Deutsche Telekom awaits a bid for T-Mobile that it can accept
Now that Sprint has pulled back from making a bid for T-Mobile, there could be a battle for control of the fourth largest carrier in the states. Upstart French telecom Iliad had offered $15 billion for 56.6% of the company, a surprising bid that came out of nowhere. Deutsche Telekom, which owns 67% of T-Mobile's shares, apparently feels that this offer is too low.
Deutsche Telekom CEO Timotheus Höttges, says that he is open to a bid for T-Mobile, but only if it adds value to the company. Iliad has been making noise about adding partners, giving it the financial wherewithal to raise its bid. One name bandied about is Dish Network. Dish Chairman Charles Ergen late last year, said that the company would be interested in T-Mobile if Sprint were to drop out of the bidding. Ergen's firm figures prominently as a possible partner in a consortium for the mobile operator, led by Iliad, or as a solo bidder for T-Mobile. Iliad has been called the "French T-Mobile," with its lower rates allowing it to pick up 12% of the wireless market in France.

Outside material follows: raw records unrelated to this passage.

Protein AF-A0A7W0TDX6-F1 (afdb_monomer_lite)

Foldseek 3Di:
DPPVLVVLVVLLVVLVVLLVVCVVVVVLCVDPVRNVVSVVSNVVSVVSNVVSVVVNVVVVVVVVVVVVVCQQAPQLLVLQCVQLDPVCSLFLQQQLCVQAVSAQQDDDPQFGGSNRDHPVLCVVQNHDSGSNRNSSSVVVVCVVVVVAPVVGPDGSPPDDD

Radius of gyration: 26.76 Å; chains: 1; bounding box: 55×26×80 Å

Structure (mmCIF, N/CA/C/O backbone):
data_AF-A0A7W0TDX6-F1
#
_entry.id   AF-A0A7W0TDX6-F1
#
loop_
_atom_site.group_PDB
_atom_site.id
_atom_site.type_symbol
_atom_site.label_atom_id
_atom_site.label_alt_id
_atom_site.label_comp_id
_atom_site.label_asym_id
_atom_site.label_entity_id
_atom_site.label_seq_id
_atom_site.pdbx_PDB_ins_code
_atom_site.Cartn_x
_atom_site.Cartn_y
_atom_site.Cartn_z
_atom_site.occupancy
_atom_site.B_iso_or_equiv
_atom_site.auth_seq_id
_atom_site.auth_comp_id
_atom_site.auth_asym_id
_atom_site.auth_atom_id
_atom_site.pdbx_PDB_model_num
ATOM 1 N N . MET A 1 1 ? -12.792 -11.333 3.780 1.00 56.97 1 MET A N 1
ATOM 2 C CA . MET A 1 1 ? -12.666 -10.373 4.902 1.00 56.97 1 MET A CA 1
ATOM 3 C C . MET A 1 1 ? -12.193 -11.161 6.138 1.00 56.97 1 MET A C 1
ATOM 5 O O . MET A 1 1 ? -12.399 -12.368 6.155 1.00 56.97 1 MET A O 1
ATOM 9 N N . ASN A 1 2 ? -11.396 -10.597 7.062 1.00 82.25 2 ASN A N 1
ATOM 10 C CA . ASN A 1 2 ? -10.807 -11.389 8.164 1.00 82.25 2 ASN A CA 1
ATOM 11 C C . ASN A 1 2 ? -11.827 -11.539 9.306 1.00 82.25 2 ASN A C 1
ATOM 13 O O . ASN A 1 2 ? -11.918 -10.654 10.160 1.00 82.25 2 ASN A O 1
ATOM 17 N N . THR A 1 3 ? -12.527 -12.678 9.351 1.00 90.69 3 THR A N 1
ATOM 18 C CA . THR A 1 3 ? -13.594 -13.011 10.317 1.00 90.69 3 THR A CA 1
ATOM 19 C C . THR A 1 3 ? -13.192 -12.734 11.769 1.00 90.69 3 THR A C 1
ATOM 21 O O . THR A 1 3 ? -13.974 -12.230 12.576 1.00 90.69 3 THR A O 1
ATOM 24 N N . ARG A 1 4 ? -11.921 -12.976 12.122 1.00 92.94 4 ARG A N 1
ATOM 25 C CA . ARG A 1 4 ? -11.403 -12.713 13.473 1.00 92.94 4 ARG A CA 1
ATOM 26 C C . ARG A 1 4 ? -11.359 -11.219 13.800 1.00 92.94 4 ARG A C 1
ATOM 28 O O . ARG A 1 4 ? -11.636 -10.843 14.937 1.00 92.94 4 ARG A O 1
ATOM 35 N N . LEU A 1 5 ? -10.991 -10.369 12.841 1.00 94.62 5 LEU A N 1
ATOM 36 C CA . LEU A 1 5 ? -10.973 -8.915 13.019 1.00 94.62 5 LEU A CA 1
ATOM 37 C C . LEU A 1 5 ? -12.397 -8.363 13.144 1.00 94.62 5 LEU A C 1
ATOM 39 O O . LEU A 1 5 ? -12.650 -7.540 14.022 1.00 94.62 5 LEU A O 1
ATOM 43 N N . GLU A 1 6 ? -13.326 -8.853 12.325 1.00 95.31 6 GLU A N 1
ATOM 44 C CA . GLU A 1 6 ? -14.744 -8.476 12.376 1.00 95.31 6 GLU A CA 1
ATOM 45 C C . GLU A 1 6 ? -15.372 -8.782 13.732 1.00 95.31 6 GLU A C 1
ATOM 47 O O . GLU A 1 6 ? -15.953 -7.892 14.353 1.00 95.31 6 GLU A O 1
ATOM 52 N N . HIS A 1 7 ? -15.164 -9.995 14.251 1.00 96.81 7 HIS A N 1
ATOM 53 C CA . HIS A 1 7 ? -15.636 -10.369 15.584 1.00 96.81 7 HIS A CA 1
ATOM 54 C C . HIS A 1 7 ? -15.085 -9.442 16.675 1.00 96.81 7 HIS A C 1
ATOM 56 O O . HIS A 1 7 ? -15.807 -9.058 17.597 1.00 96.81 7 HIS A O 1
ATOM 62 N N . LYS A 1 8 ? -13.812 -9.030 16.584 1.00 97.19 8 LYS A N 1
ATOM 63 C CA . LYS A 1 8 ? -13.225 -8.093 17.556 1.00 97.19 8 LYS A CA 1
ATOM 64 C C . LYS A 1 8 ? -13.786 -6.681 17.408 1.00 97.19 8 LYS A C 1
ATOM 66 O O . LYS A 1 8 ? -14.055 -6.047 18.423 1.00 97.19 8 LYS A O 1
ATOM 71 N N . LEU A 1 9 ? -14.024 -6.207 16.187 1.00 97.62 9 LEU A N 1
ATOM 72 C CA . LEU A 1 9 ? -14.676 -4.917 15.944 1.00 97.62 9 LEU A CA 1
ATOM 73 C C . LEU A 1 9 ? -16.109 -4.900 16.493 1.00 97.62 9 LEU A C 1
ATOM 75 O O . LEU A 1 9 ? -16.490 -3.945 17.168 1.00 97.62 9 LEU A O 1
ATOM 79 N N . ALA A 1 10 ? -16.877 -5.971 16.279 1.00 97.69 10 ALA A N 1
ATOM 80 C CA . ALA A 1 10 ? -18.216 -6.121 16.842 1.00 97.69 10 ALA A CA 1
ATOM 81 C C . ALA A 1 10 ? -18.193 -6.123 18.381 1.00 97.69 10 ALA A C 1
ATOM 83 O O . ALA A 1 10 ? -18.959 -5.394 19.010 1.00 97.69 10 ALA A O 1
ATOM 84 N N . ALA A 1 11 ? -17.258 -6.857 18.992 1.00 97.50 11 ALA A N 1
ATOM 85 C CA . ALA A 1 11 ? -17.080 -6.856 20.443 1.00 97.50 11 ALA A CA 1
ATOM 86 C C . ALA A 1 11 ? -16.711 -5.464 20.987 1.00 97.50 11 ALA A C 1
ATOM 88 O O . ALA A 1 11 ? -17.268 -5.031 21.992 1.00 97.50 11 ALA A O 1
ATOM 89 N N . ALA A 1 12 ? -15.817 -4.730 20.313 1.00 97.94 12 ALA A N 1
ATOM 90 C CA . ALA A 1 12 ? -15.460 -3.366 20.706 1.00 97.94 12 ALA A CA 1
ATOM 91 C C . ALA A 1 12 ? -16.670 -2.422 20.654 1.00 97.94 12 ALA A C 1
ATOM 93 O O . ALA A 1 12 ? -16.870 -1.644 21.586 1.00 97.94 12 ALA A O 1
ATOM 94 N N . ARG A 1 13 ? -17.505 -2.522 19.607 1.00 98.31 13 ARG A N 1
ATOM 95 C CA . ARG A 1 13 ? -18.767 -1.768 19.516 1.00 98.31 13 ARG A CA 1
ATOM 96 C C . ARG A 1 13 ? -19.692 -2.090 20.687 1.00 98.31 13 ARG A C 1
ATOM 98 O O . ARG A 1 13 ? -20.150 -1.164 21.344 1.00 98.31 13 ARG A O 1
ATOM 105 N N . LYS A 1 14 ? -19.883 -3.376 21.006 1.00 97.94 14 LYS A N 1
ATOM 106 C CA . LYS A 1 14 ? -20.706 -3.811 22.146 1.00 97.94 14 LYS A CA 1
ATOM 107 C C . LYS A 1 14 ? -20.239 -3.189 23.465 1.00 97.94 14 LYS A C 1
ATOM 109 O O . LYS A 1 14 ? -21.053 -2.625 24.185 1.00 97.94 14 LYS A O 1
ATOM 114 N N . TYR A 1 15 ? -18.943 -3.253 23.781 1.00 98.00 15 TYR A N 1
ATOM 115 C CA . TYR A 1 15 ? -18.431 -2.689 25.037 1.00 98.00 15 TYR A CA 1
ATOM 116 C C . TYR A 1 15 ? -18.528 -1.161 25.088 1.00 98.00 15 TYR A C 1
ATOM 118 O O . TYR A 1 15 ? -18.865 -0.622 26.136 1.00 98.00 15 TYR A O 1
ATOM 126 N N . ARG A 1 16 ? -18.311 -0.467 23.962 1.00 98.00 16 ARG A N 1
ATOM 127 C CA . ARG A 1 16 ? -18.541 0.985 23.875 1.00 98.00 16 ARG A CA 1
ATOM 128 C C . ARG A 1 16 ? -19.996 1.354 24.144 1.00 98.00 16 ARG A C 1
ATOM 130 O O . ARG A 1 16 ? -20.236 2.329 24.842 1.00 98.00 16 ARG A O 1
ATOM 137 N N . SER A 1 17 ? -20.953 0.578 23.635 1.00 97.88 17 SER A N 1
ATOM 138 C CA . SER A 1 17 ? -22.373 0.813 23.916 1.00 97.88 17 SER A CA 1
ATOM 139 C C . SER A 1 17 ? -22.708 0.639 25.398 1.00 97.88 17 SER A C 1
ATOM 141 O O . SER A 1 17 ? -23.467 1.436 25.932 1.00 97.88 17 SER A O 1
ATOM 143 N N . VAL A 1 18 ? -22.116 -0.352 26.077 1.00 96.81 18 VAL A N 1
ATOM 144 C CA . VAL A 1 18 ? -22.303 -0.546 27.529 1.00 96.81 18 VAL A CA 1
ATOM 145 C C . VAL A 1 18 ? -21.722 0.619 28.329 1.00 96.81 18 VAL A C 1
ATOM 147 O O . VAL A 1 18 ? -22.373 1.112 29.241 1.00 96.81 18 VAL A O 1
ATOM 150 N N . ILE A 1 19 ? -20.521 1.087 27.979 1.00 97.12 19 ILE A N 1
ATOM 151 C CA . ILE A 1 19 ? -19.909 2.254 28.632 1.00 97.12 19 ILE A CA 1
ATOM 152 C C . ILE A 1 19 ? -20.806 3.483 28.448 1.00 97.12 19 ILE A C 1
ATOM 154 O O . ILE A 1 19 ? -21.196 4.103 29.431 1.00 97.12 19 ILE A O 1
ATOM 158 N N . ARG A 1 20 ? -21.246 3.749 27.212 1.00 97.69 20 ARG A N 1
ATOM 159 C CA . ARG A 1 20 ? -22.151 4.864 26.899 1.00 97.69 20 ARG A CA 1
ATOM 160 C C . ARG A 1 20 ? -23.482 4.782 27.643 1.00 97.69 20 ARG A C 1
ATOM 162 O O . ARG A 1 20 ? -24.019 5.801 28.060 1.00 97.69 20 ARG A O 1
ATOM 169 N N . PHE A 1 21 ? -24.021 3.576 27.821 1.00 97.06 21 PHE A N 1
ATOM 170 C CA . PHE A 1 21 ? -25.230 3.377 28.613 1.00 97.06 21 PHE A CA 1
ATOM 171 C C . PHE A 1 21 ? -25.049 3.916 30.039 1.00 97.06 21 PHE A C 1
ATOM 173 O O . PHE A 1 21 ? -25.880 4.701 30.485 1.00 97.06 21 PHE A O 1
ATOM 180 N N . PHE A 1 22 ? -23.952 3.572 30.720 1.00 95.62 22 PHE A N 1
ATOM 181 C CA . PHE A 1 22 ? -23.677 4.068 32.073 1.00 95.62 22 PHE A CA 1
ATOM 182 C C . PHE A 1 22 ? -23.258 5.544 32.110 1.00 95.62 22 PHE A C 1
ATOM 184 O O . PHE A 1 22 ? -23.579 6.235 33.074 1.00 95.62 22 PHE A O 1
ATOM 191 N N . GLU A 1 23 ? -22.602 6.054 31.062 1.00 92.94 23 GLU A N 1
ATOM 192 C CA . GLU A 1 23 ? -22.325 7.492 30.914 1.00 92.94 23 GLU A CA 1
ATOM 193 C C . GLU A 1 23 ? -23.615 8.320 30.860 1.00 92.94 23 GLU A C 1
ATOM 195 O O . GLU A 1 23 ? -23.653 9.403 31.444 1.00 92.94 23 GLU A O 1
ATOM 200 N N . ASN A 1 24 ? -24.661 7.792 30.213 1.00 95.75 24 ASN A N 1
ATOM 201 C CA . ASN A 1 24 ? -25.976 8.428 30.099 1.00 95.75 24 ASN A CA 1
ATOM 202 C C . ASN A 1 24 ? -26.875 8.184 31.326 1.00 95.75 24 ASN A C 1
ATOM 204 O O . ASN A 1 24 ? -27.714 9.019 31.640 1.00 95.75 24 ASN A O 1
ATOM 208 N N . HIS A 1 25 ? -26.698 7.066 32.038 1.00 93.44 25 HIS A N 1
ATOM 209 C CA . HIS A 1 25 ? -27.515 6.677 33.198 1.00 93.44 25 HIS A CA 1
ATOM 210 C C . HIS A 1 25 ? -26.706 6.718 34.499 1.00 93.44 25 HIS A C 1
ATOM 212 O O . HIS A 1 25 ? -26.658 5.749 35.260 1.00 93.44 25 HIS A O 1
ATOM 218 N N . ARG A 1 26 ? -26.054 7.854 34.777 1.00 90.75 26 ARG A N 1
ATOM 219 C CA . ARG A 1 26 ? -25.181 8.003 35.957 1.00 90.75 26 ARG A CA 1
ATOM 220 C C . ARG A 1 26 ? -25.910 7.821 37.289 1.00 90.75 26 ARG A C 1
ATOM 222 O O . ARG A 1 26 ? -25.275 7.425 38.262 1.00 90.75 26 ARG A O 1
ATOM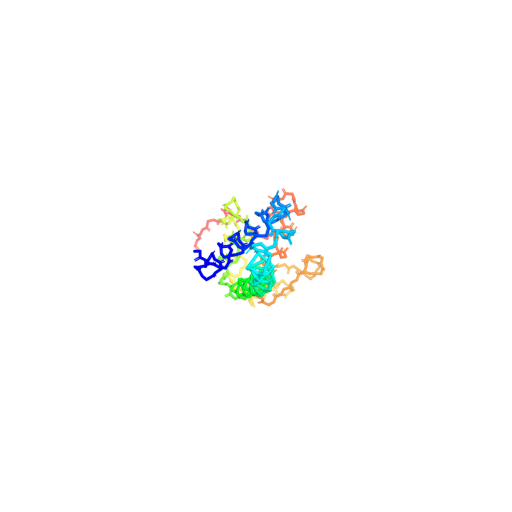 229 N N . SER A 1 27 ? -27.224 8.049 37.338 1.00 91.44 27 SER A N 1
ATOM 230 C CA . SER A 1 27 ? -28.047 7.803 38.531 1.00 91.44 27 SER A CA 1
ATOM 231 C C . SER A 1 27 ? -27.948 6.352 39.020 1.00 91.44 27 SER A C 1
ATOM 233 O O . SER A 1 27 ? -27.892 6.118 40.226 1.00 91.44 27 SER A O 1
ATOM 235 N N . LEU A 1 28 ? -27.798 5.379 38.113 1.00 88.75 28 LEU A N 1
ATOM 236 C CA . LEU A 1 28 ? -27.599 3.967 38.464 1.00 88.75 28 LEU A CA 1
ATOM 237 C C . LEU A 1 28 ? -26.280 3.725 39.212 1.00 88.75 28 LEU A C 1
ATOM 239 O O . LEU A 1 28 ? -26.209 2.846 40.067 1.00 88.75 28 LEU A O 1
ATOM 243 N N . LEU A 1 29 ? -25.249 4.531 38.936 1.00 87.88 29 LEU A N 1
ATOM 244 C CA . LEU A 1 29 ? -23.963 4.480 39.641 1.00 87.88 29 LEU A CA 1
ATOM 245 C C . LEU A 1 29 ? -24.051 5.109 41.044 1.00 87.88 29 LEU A C 1
ATOM 247 O O . LEU A 1 29 ? -23.241 4.793 41.915 1.00 87.88 29 LEU A O 1
ATOM 251 N N . GLY A 1 30 ? -25.029 5.990 41.267 1.00 84.38 30 GLY A N 1
ATOM 252 C CA . GLY A 1 30 ? -25.318 6.609 42.561 1.00 84.38 30 GLY A CA 1
ATOM 253 C C . GLY A 1 30 ? -26.287 5.811 43.439 1.00 84.38 30 GLY A C 1
ATOM 254 O O . GLY A 1 30 ? -26.210 5.930 44.657 1.00 84.38 30 GLY A O 1
ATOM 255 N N . SER A 1 31 ? -27.158 4.991 42.839 1.00 89.81 31 SER A N 1
ATOM 256 C CA . SER A 1 31 ? -28.246 4.275 43.528 1.00 89.81 31 SER A CA 1
ATOM 257 C C . SER A 1 31 ? -27.762 3.241 44.551 1.00 89.81 31 SER A C 1
ATOM 259 O O . SER A 1 31 ? -26.850 2.473 44.275 1.00 89.81 31 SER A O 1
ATOM 261 N N . THR A 1 32 ? -28.394 3.147 45.718 1.00 85.50 32 THR A N 1
ATOM 262 C CA . THR A 1 32 ? -28.051 2.128 46.728 1.00 85.50 32 THR A CA 1
ATOM 263 C C . THR A 1 32 ? -28.336 0.704 46.245 1.00 85.50 32 THR A C 1
ATOM 265 O O . THR A 1 32 ? -27.537 -0.195 46.489 1.00 85.50 32 THR A O 1
ATOM 268 N N . GLU A 1 33 ? -29.424 0.511 45.500 1.00 87.06 33 GLU A N 1
ATOM 269 C CA . GLU A 1 33 ? -29.892 -0.807 45.058 1.00 87.06 33 GLU A CA 1
ATOM 270 C C . GLU A 1 33 ? -29.048 -1.414 43.922 1.00 87.06 33 GLU A C 1
ATOM 272 O O . GLU A 1 33 ? -28.798 -2.619 43.900 1.00 87.06 33 GLU A O 1
ATOM 277 N N . HIS A 1 34 ? -28.563 -0.600 42.974 1.00 86.62 34 HIS A N 1
ATOM 278 C CA . HIS A 1 34 ? -27.913 -1.109 41.756 1.00 86.62 34 HIS A CA 1
ATOM 279 C C . HIS A 1 34 ? -26.436 -0.725 41.607 1.00 86.62 34 HIS A C 1
ATOM 281 O O . HIS A 1 34 ? -25.764 -1.239 40.706 1.00 86.62 34 HIS A O 1
ATOM 287 N N . ARG A 1 35 ? -25.886 0.128 42.482 1.00 90.06 35 ARG A N 1
ATOM 288 C CA . ARG A 1 35 ? -24.514 0.657 42.353 1.00 90.06 35 ARG A CA 1
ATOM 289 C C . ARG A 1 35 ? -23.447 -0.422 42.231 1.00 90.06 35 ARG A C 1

Iliad's rejected offer valued T-Mobile at $33 a share. In NYSE action on Thursday, T-Mobile was trading at $29.85, down $1.20. Before Sprint decided to back off bidding for T-Mobile, the shares were trading above $34.
source: WSJ (SubscriptionReq'd)
Deutsche Telekom's Höttges is demanding some concessions from the FCC at upcoming spectrum auctions. With favorable low-frequency spectrum up for bids, the German telecom executive said that T-Mobile can't compete with "the big treasuries of AT&T and Verizon." But Höttges wouldn't mind if T-Mobile were no longer his headache. Selling its 67% stake in T-Mobile would give Deutsche Telekom billions of dollars to use to battle its rivals in the German cable industry.
Iliad's rejected offer valued T-Mobile at $33 a share. In NYSE action on Thursday, T-Mobile was trading at $29.85, down $1.20. Before Sprint decided to back off bidding for T-Mobile, the shares were trading above $34.